### EXERCISE DESCRIPTION
Write out the stretch of lines below that begins at the line with "ATOM 49 N N" and ends at the line with "ATOM 76 C CA", including both, exactly as given and nothing more.

(Records from a dataset)
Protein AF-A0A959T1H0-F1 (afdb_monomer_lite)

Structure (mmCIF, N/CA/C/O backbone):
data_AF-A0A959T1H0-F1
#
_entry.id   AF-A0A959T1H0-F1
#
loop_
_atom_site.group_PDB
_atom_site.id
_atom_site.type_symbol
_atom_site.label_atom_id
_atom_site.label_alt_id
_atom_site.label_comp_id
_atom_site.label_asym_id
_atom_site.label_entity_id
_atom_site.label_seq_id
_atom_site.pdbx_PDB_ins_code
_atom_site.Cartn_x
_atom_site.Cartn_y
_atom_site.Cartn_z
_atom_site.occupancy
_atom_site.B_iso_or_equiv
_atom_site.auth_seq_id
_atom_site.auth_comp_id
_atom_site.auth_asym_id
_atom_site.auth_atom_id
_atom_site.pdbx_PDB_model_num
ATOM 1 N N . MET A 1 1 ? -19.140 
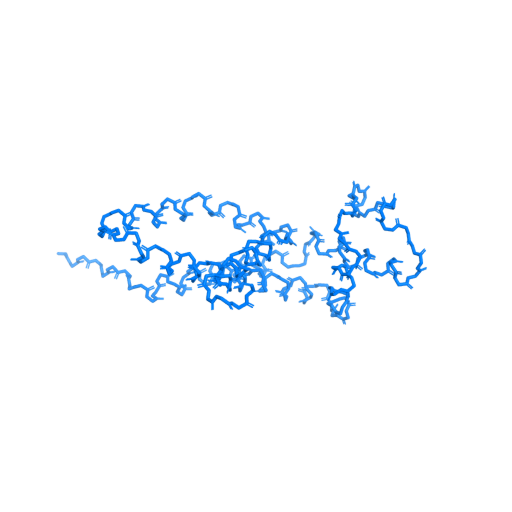34.937 22.216 1.00 69.94 1 MET A N 1
ATOM 2 C CA . MET A 1 1 ? -18.389 34.294 21.112 1.00 69.94 1 MET A CA 1
ATOM 3 C C . MET A 1 1 ? -18.857 32.849 20.980 1.00 69.94 1 MET A C 1
ATOM 5 O O . MET A 1 1 ? -18.744 32.114 21.953 1.00 69.94 1 MET A O 1
ATOM 9 N N . ARG A 1 2 ? -19.445 32.444 19.844 1.00 67.62 2 ARG A N 1
ATOM 10 C CA . ARG A 1 2 ? -19.791 31.030 19.596 1.00 67.62 2 ARG A CA 1
ATOM 11 C C . ARG A 1 2 ? -18.497 30.266 19.303 1.00 67.62 2 ARG A C 1
ATOM 13 O O . ARG A 1 2 ? -17.758 30.677 18.414 1.00 67.62 2 ARG A O 1
ATOM 20 N N . ARG A 1 3 ? -18.209 29.196 20.054 1.00 63.34 3 ARG A N 1
ATOM 21 C CA . ARG A 1 3 ? -17.102 28.289 19.713 1.00 63.34 3 ARG A CA 1
ATOM 22 C C . ARG A 1 3 ? -17.373 27.693 18.323 1.00 63.34 3 ARG A C 1
ATOM 24 O O . ARG A 1 3 ? -18.524 27.325 18.071 1.00 63.34 3 ARG A O 1
ATOM 31 N N . PRO A 1 4 ? -16.370 27.615 17.433 1.00 67.88 4 PRO A N 1
ATOM 32 C CA . PRO A 1 4 ? -16.534 26.920 16.165 1.00 67.88 4 PRO A CA 1
ATOM 33 C C . PRO A 1 4 ? -16.932 25.467 16.440 1.00 67.88 4 PRO A C 1
ATOM 35 O O . PRO A 1 4 ? -16.458 24.858 17.403 1.00 67.88 4 PRO A O 1
ATOM 38 N N . ALA A 1 5 ? -17.848 24.939 15.632 1.00 77.31 5 ALA A N 1
ATOM 39 C CA . ALA A 1 5 ? -18.269 23.551 15.748 1.00 77.31 5 ALA A CA 1
ATOM 40 C C . ALA A 1 5 ? -17.059 22.635 15.507 1.00 77.31 5 ALA A C 1
ATOM 42 O O . ALA A 1 5 ? -16.315 22.831 14.547 1.00 77.31 5 ALA A O 1
ATOM 43 N N . SER A 1 6 ? -16.852 21.651 16.383 1.00 78.19 6 SER A N 1
ATOM 44 C CA . SER A 1 6 ? -15.835 20.623 16.170 1.00 78.19 6 SER A CA 1
ATOM 45 C C . SER A 1 6 ? -16.201 19.775 14.947 1.00 78.19 6 SER A C 1
ATOM 47 O O . SER A 1 6 ? -17.387 19.479 14.767 1.00 78.19 6 SER A O 1
ATOM 49 N N . PRO A 1 7 ? -15.219 19.353 14.133 1.00 80.88 7 PRO A N 1
ATOM 50 C CA . PRO A 1 7 ? -15.485 18.515 12.973 1.00 80.88 7 PRO A CA 1
ATOM 51 C C . PRO A 1 7 ? -16.147 17.195 13.385 1.00 80.88 7 PRO A C 1
ATOM 53 O O . PRO A 1 7 ? -15.819 16.608 14.419 1.00 80.88 7 PRO A O 1
ATOM 56 N N . THR A 1 8 ? -17.090 16.723 12.573 1.00 87.38 8 THR A N 1
ATOM 57 C CA . THR A 1 8 ? -17.725 15.416 12.771 1.00 87.38 8 THR A CA 1
ATOM 58 C C . THR A 1 8 ? -16.755 14.285 12.397 1.00 87.38 8 THR A C 1
ATOM 60 O O . THR A 1 8 ? -15.838 14.501 11.599 1.00 87.38 8 THR A O 1
ATOM 63 N N . PRO A 1 9 ? -16.952 13.048 12.896 1.00 82.81 9 PRO A N 1
ATOM 64 C CA . PRO A 1 9 ? -16.120 11.907 12.502 1.00 82.81 9 PRO A CA 1
ATOM 65 C C . PRO A 1 9 ? -16.075 11.689 10.983 1.00 82.81 9 PRO A C 1
ATOM 67 O O . PRO A 1 9 ? -15.023 11.385 10.431 1.00 82.81 9 PRO A O 1
ATOM 70 N N . ALA A 1 10 ? -17.196 11.914 10.289 1.00 82.81 10 ALA A N 1
ATOM 71 C CA . ALA A 1 10 ? -17.266 11.817 8.833 1.00 82.81 10 ALA A CA 1
ATOM 72 C C . ALA A 1 10 ? -16.383 12.866 8.132 1.00 82.81 10 ALA A C 1
ATOM 74 O O . ALA A 1 10 ? -15.711 12.546 7.156 1.00 82.81 10 ALA A O 1
ATOM 75 N N . GLN A 1 11 ? -16.339 14.098 8.649 1.00 87.38 11 GLN A N 1
ATOM 76 C CA . GLN A 1 11 ? -15.468 15.152 8.118 1.00 87.38 11 GLN A CA 1
ATOM 77 C C . GLN A 1 11 ? -13.988 14.826 8.337 1.00 87.38 11 GLN A C 1
ATOM 79 O O . GLN A 1 11 ? -13.185 15.034 7.433 1.00 87.38 11 GLN A O 1
ATOM 84 N N . ALA A 1 12 ? -13.633 14.275 9.502 1.00 86.75 12 ALA A N 1
ATOM 85 C CA . ALA A 1 12 ? -12.266 13.840 9.779 1.00 86.75 12 ALA A CA 1
ATOM 86 C C . ALA A 1 12 ? -11.828 12.697 8.846 1.00 86.75 12 ALA A C 1
ATOM 88 O O . ALA A 1 12 ? -10.739 12.749 8.282 1.00 86.75 12 ALA A O 1
ATOM 89 N N . LEU A 1 13 ? -12.693 11.700 8.625 1.00 87.94 13 LEU A N 1
ATOM 90 C CA . LEU A 1 13 ? -12.418 10.597 7.699 1.00 87.94 13 LEU A CA 1
ATOM 91 C C . LEU A 1 13 ? -12.264 11.081 6.256 1.00 87.94 13 LEU A C 1
ATOM 93 O O . LEU A 1 13 ? -11.324 10.672 5.578 1.00 87.94 13 LEU A O 1
ATOM 97 N N . LEU A 1 14 ? -13.150 11.970 5.800 1.00 91.06 14 LEU A N 1
ATOM 98 C CA . LEU A 1 14 ? -13.052 12.572 4.472 1.00 91.06 14 LEU A CA 1
ATOM 99 C C . LEU A 1 14 ? -11.741 13.353 4.317 1.00 91.06 14 LEU A C 1
ATOM 101 O O . LEU A 1 14 ? -11.061 13.203 3.308 1.00 91.06 14 LEU A O 1
ATOM 105 N N . PHE A 1 15 ? -11.358 14.142 5.322 1.00 92.25 15 PHE A N 1
ATOM 106 C CA . PHE A 1 15 ? -10.087 14.862 5.314 1.00 92.25 15 PHE A CA 1
ATOM 107 C C . PHE A 1 15 ? -8.893 13.905 5.205 1.00 92.25 15 PHE A C 1
ATOM 109 O O . PHE A 1 15 ? -8.053 14.087 4.329 1.00 92.25 15 PHE A O 1
ATOM 116 N N . CYS A 1 16 ? -8.844 12.846 6.020 1.00 90.56 16 CYS A N 1
ATOM 117 C CA . CYS A 1 16 ? -7.789 11.834 5.930 1.00 90.56 16 CYS A CA 1
ATOM 118 C C . CYS A 1 16 ? -7.753 11.155 4.553 1.00 90.56 16 CYS A C 1
ATOM 120 O O . CYS A 1 16 ? -6.677 10.982 3.989 1.00 90.56 16 CYS A O 1
ATOM 122 N N . ALA A 1 17 ? -8.913 10.806 3.991 1.00 92.38 17 ALA A N 1
ATOM 123 C CA . ALA A 1 17 ? -8.999 10.204 2.663 1.00 92.38 17 ALA A CA 1
ATOM 124 C C . ALA A 1 17 ? -8.467 11.146 1.572 1.00 92.38 17 ALA A C 1
ATOM 126 O O . ALA A 1 17 ? -7.727 10.705 0.697 1.00 92.38 17 ALA A O 1
ATOM 127 N N . LEU A 1 18 ? -8.786 12.442 1.648 1.00 95.81 18 LEU A N 1
ATOM 128 C CA . LEU A 1 18 ? -8.265 13.450 0.724 1.00 95.81 18 LEU A CA 1
ATOM 129 C C . LEU A 1 18 ? -6.751 13.626 0.866 1.00 95.81 18 LEU A C 1
ATOM 131 O O . LEU A 1 18 ? -6.061 13.690 -0.145 1.00 95.81 18 LEU A O 1
ATOM 135 N N . VAL A 1 19 ? -6.223 13.659 2.093 1.00 95.12 19 VAL A N 1
ATOM 136 C CA . VAL A 1 19 ? -4.773 13.738 2.338 1.00 95.12 19 VAL A CA 1
ATOM 137 C C . VAL A 1 19 ? -4.055 12.530 1.738 1.00 95.12 19 VAL A C 1
ATOM 139 O O . VAL A 1 19 ? -3.061 12.703 1.039 1.00 95.12 19 VAL A O 1
ATOM 142 N N . LEU A 1 20 ? -4.573 11.318 1.955 1.00 95.62 20 LEU A N 1
ATOM 143 C CA . LEU A 1 20 ? -4.001 10.099 1.380 1.00 
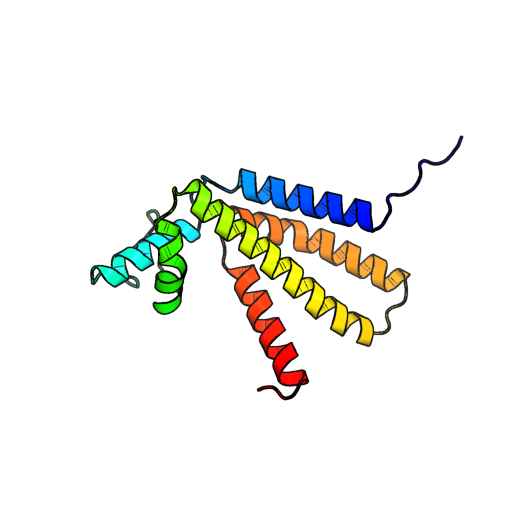95.62 20 LEU A CA 1
ATOM 144 C C . LEU A 1 20 ? -4.099 10.088 -0.149 1.00 95.62 20 LEU A C 1
ATOM 146 O O . LEU A 1 20 ? -3.134 9.725 -0.810 1.00 95.62 20 LEU A O 1
ATOM 150 N N . LEU A 1 21 ? -5.227 10.526 -0.716 1.00 96.31 21 LEU A N 1
ATOM 151 C CA . LEU A 1 21 ? -5.401 10.624 -2.165 1.00 96.31 21 LEU A CA 1
ATOM 152 C C . LEU A 1 21 ? -4.403 11.607 -2.784 1.00 96.31 21 LEU A C 1
ATOM 154 O O . LEU A 1 21 ? -3.760 11.279 -3.776 1.00 96.31 21 LEU A O 1
ATOM 158 N N . VAL A 1 22 ? -4.247 12.791 -2.189 1.00 96.62 22 VAL A N 1
ATOM 159 C CA . VAL A 1 22 ? -3.254 13.775 -2.633 1.00 96.62 22 VAL A CA 1
ATOM 160 C C . VAL A 1 22 ? -1.850 13.188 -2.524 1.00 96.62 22 VAL A C 1
ATOM 162 O O . VAL A 1 22 ? -1.085 13.307 -3.474 1.00 96.62 22 VAL A O 1
ATOM 165 N N . GLN A 1 23 ? -1.521 12.501 -1.426 1.00 95.81 23 GLN A N 1
ATOM 166 C CA . GLN A 1 23 ? -0.216 11.857 -1.270 1.00 95.81 23 GLN A CA 1
ATOM 167 C C . GLN A 1 23 ? 0.049 10.818 -2.367 1.00 95.81 23 GLN A C 1
ATOM 169 O O . GLN A 1 23 ? 1.139 10.806 -2.926 1.00 95.81 23 GLN A O 1
ATOM 174 N N . VAL A 1 24 ? -0.942 9.987 -2.704 1.00 97.19 24 VAL A N 1
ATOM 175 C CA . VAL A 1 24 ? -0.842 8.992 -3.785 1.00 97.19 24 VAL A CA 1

### TASK OUTPUT
ATOM 49 N N . PRO A 1 7 ? -15.219 19.353 14.133 1.00 80.88 7 PRO A N 1
ATOM 50 C CA . PRO A 1 7 ? -15.485 18.515 12.973 1.00 80.88 7 PRO A CA 1
ATOM 51 C C . PRO A 1 7 ? -16.147 17.195 13.385 1.00 80.88 7 PRO A C 1
ATOM 53 O O . PRO A 1 7 ? -15.819 16.608 14.419 1.00 80.88 7 PRO A O 1
ATOM 56 N N . THR A 1 8 ? -17.090 16.723 12.573 1.00 87.38 8 THR A N 1
ATOM 57 C CA . THR A 1 8 ? -17.725 15.416 12.771 1.00 87.38 8 THR A CA 1
ATOM 58 C C . THR A 1 8 ? -16.755 14.285 12.397 1.00 87.38 8 THR A C 1
ATOM 60 O O . THR A 1 8 ? -15.838 14.501 11.599 1.00 87.38 8 THR A O 1
ATOM 63 N N . PRO A 1 9 ? -16.952 13.048 12.896 1.00 82.81 9 PRO A N 1
ATOM 64 C CA . PRO A 1 9 ? -16.120 11.907 12.502 1.00 82.81 9 PRO A CA 1
ATOM 65 C C . PRO A 1 9 ? -16.075 11.689 10.983 1.00 82.81 9 PRO A C 1
ATOM 67 O O . PRO A 1 9 ? -15.023 11.385 10.431 1.00 82.81 9 PRO A O 1
ATOM 70 N N . ALA A 1 10 ? -17.196 11.914 10.289 1.00 82.81 10 ALA A N 1
ATOM 71 C CA . ALA A 1 10 ? -17.266 11.817 8.833 1.00 82.81 10 ALA A CA 1
ATOM 72 C C . ALA A 1 10 ? -16.383 12.866 8.132 1.00 82.81 10 ALA A C 1
ATOM 74 O O . ALA A 1 10 ? -15.711 12.546 7.156 1.00 82.81 10 ALA A O 1
ATOM 75 N N . GLN A 1 11 ? -16.339 14.098 8.649 1.00 87.38 11 GLN A N 1
ATOM 76 C CA . GLN A 1 11 ? -15.468 15.152 8.118 1.00 87.38 11 GLN A CA 1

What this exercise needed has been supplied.